Implementasi kebijakan ini direncanakan berlangsung dalam beberapa fase. Tahap transisi dijadwalkan mulai 1 Juni 2026 hingga 31 Agustus 2026, dengan harapan seluruh ketentuan dapat diimplementasikan secara penuh efektif pada 1 Januari 2027.

DSI sebagai Instrumen Penguatan Devisa Ekspor

Advertisements

Selama periode transisi, mekanisme ekspor akan tetap berjalan seperti biasa. Namun, terdapat prosedur tambahan berupa kewajiban pemberitahuan kepada PT Danantara Sumber Daya Indonesia (DSI), yang merupakan BUMN Ekspor yang ditunjuk oleh pemerintah. Saat ini, pemerintah tengah merampungkan instrumen peraturan pelaksana yang diperkirakan akan segera diterbitkan dalam waktu dekat.

Menanggapi hal tersebut, Direktur SMMT, Yuliana, dalam keterbukaan informasi Selasa (26/5/2026) menegaskan bahwa perusahaan akan terus memantau perkembangan kebijakan secara berkelanjutan guna memperoleh panduan yang lebih jelas dari otoritas terkait.

Dampak Terhadap Operasional dan Keuangan

SMMT meyakini bahwa kebijakan baru ini tidak akan mengganggu kelangsungan operasional perusahaan. Kegiatan penambangan dan penjualan batubara dipastikan tetap berjalan normal sebagaimana mestinya. Selain itu, manajemen berpandangan bahwa kebijakan tersebut tidak akan memberikan dampak negatif terhadap pendapatan, laba usaha, laba bersih, maupun arus kas perusahaan.

Sebagai langkah antisipasi, SMMT akan melakukan kajian mendalam setelah peraturan pelaksana resmi dirilis oleh pemerintah. “Bilamana kebijakan ini akan berdampak terhadap perjanjian kerja sama dengan pelanggan eksisting, perusahaan akan berkoordinasi dan membahasnya dengan pelanggan untuk melakukan penyesuaian yang diperlukan,” ujar Yuliana.

Penyesuaian dalam Perjanjian Pembiayaan

Di sisi lain, SMMT mengakui bahwa perubahan regulasi ini berpotensi memengaruhi ketentuan atau covenant dalam perjanjian pembiayaan perusahaan. Meskipun demikian, SMMT berharap kebijakan pemerintah ini nantinya dapat menjadi dasar evaluasi bagi lembaga keuangan terkait dalam meninjau kembali covenant yang ada.

Ringkasan

PT Golden Eagle Energy Tbk (SMMT) menyatakan dukungannya terhadap kebijakan baru tata kelola ekspor sumber daya alam yang akan diimplementasikan secara bertahap hingga Januari 2027. Selama masa transisi, perusahaan wajib melakukan pemberitahuan ekspor kepada PT Danantara Sumber Daya Indonesia (DSI) sembari terus memantau perkembangan peraturan pelaksana dari pemerintah.
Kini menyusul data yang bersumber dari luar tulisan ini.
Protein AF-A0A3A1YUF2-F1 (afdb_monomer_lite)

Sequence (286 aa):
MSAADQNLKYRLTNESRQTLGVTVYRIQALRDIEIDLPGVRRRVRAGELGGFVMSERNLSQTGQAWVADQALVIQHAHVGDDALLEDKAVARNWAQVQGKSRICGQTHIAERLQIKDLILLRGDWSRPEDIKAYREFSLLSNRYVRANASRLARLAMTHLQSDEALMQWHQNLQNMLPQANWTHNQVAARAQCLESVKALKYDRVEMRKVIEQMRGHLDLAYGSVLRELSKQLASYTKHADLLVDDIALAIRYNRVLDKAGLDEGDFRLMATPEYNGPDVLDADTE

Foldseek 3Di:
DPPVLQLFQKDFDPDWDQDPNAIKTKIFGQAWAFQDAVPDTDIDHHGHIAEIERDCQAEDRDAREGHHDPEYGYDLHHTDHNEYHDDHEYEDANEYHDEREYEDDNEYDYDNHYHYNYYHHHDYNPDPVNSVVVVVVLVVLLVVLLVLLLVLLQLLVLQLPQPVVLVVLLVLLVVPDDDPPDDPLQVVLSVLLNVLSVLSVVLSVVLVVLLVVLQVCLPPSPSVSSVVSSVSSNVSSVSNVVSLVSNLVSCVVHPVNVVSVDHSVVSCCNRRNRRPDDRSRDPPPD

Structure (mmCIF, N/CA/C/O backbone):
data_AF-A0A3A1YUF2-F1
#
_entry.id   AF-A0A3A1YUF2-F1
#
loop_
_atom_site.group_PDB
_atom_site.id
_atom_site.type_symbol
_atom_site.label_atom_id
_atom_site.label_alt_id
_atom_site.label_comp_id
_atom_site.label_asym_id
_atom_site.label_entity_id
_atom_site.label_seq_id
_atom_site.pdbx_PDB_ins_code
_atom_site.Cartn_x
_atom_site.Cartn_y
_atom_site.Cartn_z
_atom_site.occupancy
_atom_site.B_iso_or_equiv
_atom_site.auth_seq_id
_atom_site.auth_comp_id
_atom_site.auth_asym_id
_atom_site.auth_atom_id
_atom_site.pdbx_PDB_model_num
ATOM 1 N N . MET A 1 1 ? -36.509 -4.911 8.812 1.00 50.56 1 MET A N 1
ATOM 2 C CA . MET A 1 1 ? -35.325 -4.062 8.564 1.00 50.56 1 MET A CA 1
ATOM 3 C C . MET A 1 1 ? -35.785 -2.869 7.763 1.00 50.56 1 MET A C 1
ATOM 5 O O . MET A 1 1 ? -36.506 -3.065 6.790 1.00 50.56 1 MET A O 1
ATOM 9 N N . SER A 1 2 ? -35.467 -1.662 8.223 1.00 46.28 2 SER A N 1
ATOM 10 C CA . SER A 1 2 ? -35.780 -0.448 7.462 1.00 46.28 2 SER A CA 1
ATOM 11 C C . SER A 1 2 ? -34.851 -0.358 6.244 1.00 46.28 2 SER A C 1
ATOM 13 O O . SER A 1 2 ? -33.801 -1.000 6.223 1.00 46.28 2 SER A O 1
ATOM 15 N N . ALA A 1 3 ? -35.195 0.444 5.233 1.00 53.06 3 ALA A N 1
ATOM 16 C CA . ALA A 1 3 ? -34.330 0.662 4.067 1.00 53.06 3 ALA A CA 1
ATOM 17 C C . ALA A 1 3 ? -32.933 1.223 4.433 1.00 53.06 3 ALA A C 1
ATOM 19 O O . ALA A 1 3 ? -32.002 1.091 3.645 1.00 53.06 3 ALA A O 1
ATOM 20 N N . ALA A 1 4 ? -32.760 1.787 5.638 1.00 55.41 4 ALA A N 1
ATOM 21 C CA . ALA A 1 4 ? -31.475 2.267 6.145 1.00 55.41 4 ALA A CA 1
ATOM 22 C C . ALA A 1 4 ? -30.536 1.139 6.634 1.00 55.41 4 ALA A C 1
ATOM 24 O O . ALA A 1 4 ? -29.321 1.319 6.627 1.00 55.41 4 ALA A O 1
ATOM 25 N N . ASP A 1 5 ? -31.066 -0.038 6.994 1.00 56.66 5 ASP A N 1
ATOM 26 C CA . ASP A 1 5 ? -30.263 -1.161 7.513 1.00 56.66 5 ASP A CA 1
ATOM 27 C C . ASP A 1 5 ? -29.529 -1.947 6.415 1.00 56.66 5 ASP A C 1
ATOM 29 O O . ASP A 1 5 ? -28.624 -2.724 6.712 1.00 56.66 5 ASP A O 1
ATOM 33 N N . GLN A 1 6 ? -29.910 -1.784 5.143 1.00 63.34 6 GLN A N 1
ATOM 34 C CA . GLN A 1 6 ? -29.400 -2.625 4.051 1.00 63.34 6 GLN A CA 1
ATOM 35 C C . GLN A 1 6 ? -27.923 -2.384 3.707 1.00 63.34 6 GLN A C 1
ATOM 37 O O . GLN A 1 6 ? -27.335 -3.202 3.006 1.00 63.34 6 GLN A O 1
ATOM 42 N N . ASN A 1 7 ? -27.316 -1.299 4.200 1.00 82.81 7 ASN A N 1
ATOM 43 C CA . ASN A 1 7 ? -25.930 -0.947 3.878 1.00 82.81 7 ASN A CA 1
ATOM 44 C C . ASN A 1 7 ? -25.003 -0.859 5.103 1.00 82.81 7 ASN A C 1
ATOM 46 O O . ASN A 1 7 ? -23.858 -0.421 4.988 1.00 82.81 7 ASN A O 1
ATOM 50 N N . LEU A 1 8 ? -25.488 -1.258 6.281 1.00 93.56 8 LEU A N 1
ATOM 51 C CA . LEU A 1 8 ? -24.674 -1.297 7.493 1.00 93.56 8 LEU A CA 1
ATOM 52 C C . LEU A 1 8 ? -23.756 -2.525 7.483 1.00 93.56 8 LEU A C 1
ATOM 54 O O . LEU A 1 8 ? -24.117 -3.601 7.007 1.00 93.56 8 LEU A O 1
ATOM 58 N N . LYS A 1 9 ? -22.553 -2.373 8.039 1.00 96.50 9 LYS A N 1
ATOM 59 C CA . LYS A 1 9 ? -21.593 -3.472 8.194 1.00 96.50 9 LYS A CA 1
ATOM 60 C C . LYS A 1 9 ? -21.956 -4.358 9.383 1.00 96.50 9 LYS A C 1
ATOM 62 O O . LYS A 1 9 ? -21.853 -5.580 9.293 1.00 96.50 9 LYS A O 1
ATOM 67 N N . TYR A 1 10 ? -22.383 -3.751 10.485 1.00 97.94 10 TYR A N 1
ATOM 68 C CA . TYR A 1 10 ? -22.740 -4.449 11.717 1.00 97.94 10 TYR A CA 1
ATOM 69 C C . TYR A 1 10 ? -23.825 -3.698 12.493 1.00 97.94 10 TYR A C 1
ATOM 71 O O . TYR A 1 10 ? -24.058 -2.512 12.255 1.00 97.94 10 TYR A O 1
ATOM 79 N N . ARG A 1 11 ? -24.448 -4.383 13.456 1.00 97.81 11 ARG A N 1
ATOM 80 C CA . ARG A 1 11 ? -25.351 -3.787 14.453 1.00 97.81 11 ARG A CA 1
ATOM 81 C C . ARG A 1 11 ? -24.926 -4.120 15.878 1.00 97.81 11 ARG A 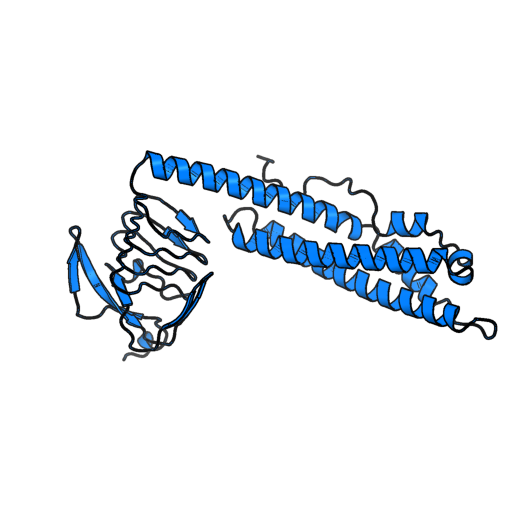C 1
ATOM 83 O O . ARG A 1 11 ? -24.278 -5.143 16.107 1.00 97.81 11 ARG A O 1
ATOM 90 N N . LEU A 1 12 ? -25.351 -3.296 16.832 1.00 98.19 12 LEU A N 1
ATOM 91 C CA . LEU A 1 12 ? -25.324 -3.646 18.253 1.00 98.19 12 LEU A CA 1
ATOM 92 C C . LEU A 1 12 ? -26.486 -4.598 18.565 1.00 98.19 12 LEU A C 1
ATOM 94 O O . LEU A 1 12 ? -27.598 -4.420 18.067 1.00 98.19 12 LEU A O 1
ATOM 98 N N . THR A 1 13 ? -26.228 -5.627 19.364 1.00 98.19 13 THR A N 1
ATOM 99 C CA . THR A 1 13 ? -27.254 -6.575 19.821 1.00 98.19 13 THR A CA 1
ATOM 100 C C . THR A 1 13 ? -27.750 -6.220 21.226 1.00 98.19 13 THR A C 1
ATOM 102 O O . THR A 1 13 ? -27.206 -5.342 21.893 1.00 98.19 13 THR A O 1
ATOM 105 N N . ASN A 1 14 ? -28.766 -6.945 21.703 1.00 97.00 14 ASN A N 1
ATOM 106 C CA . ASN A 1 14 ? -29.275 -6.806 23.071 1.00 97.00 14 ASN A CA 1
ATOM 107 C C . ASN A 1 14 ? -28.383 -7.500 24.122 1.00 97.00 14 ASN A C 1
ATOM 109 O O . ASN A 1 14 ? -28.607 -7.320 25.319 1.00 97.00 14 ASN A O 1
ATOM 113 N N . GLU A 1 15 ? -27.385 -8.294 23.708 1.00 97.88 15 GLU A N 1
ATOM 114 C CA . GLU A 1 15 ? -26.385 -8.845 24.628 1.00 97.88 15 GLU A CA 1
ATOM 115 C C . GLU A 1 15 ? -25.483 -7.697 25.096 1.00 97.88 15 GLU A C 1
ATOM 117 O O . GLU A 1 15 ? -24.691 -7.147 24.325 1.00 97.88 15 GLU A O 1
ATOM 122 N N . SER A 1 16 ? -25.619 -7.329 26.369 1.00 97.06 16 SER A N 1
ATOM 123 C CA . SER A 1 16 ? -24.872 -6.234 26.979 1.00 97.06 16 SER A CA 1
ATOM 124 C C . SER A 1 16 ? -24.291 -6.625 28.332 1.00 97.06 16 SER A C 1
ATOM 126 O O . SER A 1 16 ? -24.786 -7.530 29.007 1.00 97.06 16 SER A O 1
ATOM 128 N N . ARG A 1 17 ? -23.208 -5.950 28.729 1.00 96.81 17 ARG A N 1
ATOM 129 C CA . ARG A 1 17 ? -22.600 -6.113 30.056 1.00 96.81 17 ARG A CA 1
ATOM 130 C C . ARG A 1 17 ? -21.984 -4.815 30.560 1.00 96.81 17 ARG A C 1
ATOM 132 O O . ARG A 1 17 ? -21.556 -3.973 29.775 1.00 96.81 17 ARG A O 1
ATOM 139 N N . GLN A 1 18 ? -21.903 -4.688 31.881 1.00 96.50 18 GLN A N 1
ATOM 140 C CA . GLN A 1 18 ? -21.123 -3.648 32.550 1.00 96.50 18 GLN A CA 1
ATOM 141 C C . GLN A 1 18 ? -19.660 -4.089 32.639 1.00 96.50 18 GLN A C 1
ATOM 143 O O . GLN A 1 18 ? -19.352 -5.188 33.101 1.00 96.50 18 GLN A O 1
ATOM 148 N N . THR A 1 19 ? -18.738 -3.264 32.154 1.00 92.06 19 THR A N 1
ATOM 149 C CA . THR A 1 19 ? -17.296 -3.542 32.180 1.00 92.06 19 THR A CA 1
ATOM 150 C C . THR A 1 19 ? -16.536 -2.225 32.204 1.00 92.06 19 THR A C 1
ATOM 152 O O . THR A 1 19 ? -16.857 -1.318 31.445 1.00 92.06 19 THR A O 1
ATOM 155 N N . LEU A 1 20 ? -15.527 -2.106 33.075 1.00 88.19 20 LEU A N 1
ATOM 156 C CA . LEU A 1 20 ? -14.700 -0.894 33.207 1.00 88.19 20 LEU A CA 1
ATOM 157 C C . LEU A 1 20 ? -15.525 0.402 33.391 1.00 88.19 20 LEU A C 1
ATOM 159 O O . LEU A 1 20 ? -15.140 1.462 32.906 1.00 88.19 20 LEU A O 1
ATOM 163 N N . GLY A 1 21 ? -16.666 0.308 34.084 1.00 91.00 21 GLY A N 1
ATOM 164 C CA . GLY A 1 21 ? -17.545 1.447 34.376 1.00 91.00 21 GLY A CA 1
ATOM 165 C C . GLY A 1 21 ? -18.433 1.907 33.215 1.00 91.00 21 GLY A C 1
ATOM 166 O O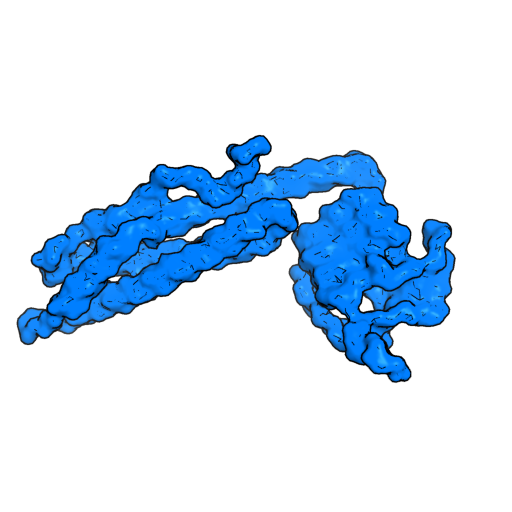 . GLY A 1 21 ? -19.076 2.946 33.335 1.00 91.00 21 GLY A O 1
ATOM 167 N N . VAL A 1 22 ? -18.485 1.163 32.105 1.00 95.50 22 VAL A N 1
ATOM 168 C CA . VAL A 1 22 ? -19.361 1.457 30.963 1.00 95.50 22 VAL A CA 1
ATOM 169 C C . VAL A 1 22 ? -20.212 0.246 30.586 1.00 95.50 22 VAL A C 1
ATOM 171 O O . VAL A 1 22 ? -19.826 -0.906 30.792 1.00 95.50 22 VAL A O 1
ATOM 174 N N . THR A 1 23 ? -21.381 0.507 30.000 1.00 97.94 23 THR A N 1
ATOM 175 C CA . THR A 1 23 ? -22.179 -0.536 29.343 1.00 97.94 23 THR A CA 1
ATOM 176 C C . THR A 1 23 ? -21.652 -0.760 27.934 1.00 97.94 23 THR A C 1
ATOM 178 O O . THR A 1 23 ? -21.438 0.197 27.192 1.00 97.94 23 THR A O 1
ATOM 181 N N . VAL A 1 24 ? -21.452 -2.022 27.567 1.00 98.38 24 VAL A N 1
ATOM 182 C CA . VAL A 1 24 ? -21.020 -2.418 26.225 1.00 98.38 24 VAL A CA 1
ATOM 183 C C . VAL A 1 24 ? -21.976 -3.424 25.619 1.00 98.38 24 VAL A C 1
ATOM 185 O O . VAL A 1 24 ? -22.599 -4.196 26.345 1.00 98.38 24 VAL A O 1
ATOM 188 N N . TYR A 1 25 ? -22.048 -3.427 24.293 1.00 98.56 25 TYR A N 1
ATOM 189 C CA . TYR A 1 25 ? -22.961 -4.240 23.502 1.00 98.56 25 TYR A CA 1
ATOM 190 C C . TYR A 1 25 ? -22.169 -5.135 22.558 1.00 98.56 25 TYR A C 1
ATOM 192 O O . TYR A 1 25 ? -21.207 -4.691 21.923 1.00 98.56 25 TYR A O 1
ATOM 200 N N . ARG A 1 26 ? -22.572 -6.401 22.466 1.00 98.62 26 ARG A N 1
ATOM 201 C CA . ARG A 1 26 ? -22.025 -7.346 21.491 1.00 98.62 26 ARG A CA 1
ATOM 202 C C . ARG A 1 26 ? -22.400 -6.886 20.085 1.00 98.62 26 ARG A C 1
ATOM 204 O O . ARG A 1 26 ? -23.567 -6.562 19.845 1.00 98.62 26 ARG A O 1
ATOM 211 N N . ILE A 1 27 ? -21.445 -6.910 19.160 1.00 98.56 27 ILE A N 1
ATOM 212 C CA . ILE A 1 27 ? -21.705 -6.618 17.744 1.00 98.56 27 ILE A CA 1
ATOM 213 C C . ILE A 1 27 ? -22.105 -7.874 16.965 1.00 98.56 27 ILE A C 1
ATOM 215 O O . ILE A 1 27 ? -21.658 -8.978 17.277 1.00 98.56 27 ILE A O 1
ATOM 219 N N . GLN A 1 28 ? -22.907 -7.695 15.917 1.00 98.44 28 GLN A N 1
ATOM 220 C CA . GLN A 1 28 ? -23.255 -8.741 14.956 1.00 98.44 28 GLN A CA 1
ATOM 221 C C . GLN A 1 28 ? -23.063 -8.239 13.525 1.00 98.44 28 GLN A C 1
ATOM 223 O O . GLN A 1 28 ? -23.552 -7.159 13.183 1.00 98.44 28 GLN A O 1
ATOM 228 N N . ALA A 1 29 ? -22.393 -9.032 12.690 1.00 98.19 29 ALA A N 1
ATOM 229 C CA . ALA A 1 29 ? -22.180 -8.718 11.283 1.00 98.19 29 ALA A CA 1
ATOM 230 C C . ALA A 1 29 ? -23.509 -8.742 10.512 1.00 98.19 29 ALA A C 1
ATOM 232 O O . ALA A 1 29 ? -24.333 -9.637 10.701 1.00 98.19 29 ALA A O 1
ATOM 233 N N . LEU A 1 30 ? -23.716 -7.770 9.625 1.00 97.44 30 LEU A N 1
ATOM 234 C CA . LEU A 1 30 ? -24.902 -7.687 8.758 1.00 97.44 30 LEU A CA 1
ATOM 235 C C . LEU A 1 30 ? -24.618 -8.124 7.317 1.00 97.44 30 LEU A C 1
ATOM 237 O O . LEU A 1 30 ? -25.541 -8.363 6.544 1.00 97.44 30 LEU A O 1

Manajemen memastikan bahwa kebijakan ini tidak akan mengganggu kelangsungan operasional, pendapatan, maupun arus kas perusahaan. Meskipun terdapat potensi penyesuaian pada perjanjian pembiayaan, SMMT tetap berkomitmen untuk melakukan koordinasi dengan pelanggan serta lembaga keuangan terkait guna memastikan kepatuhan terhadap regulasi baru tersebut.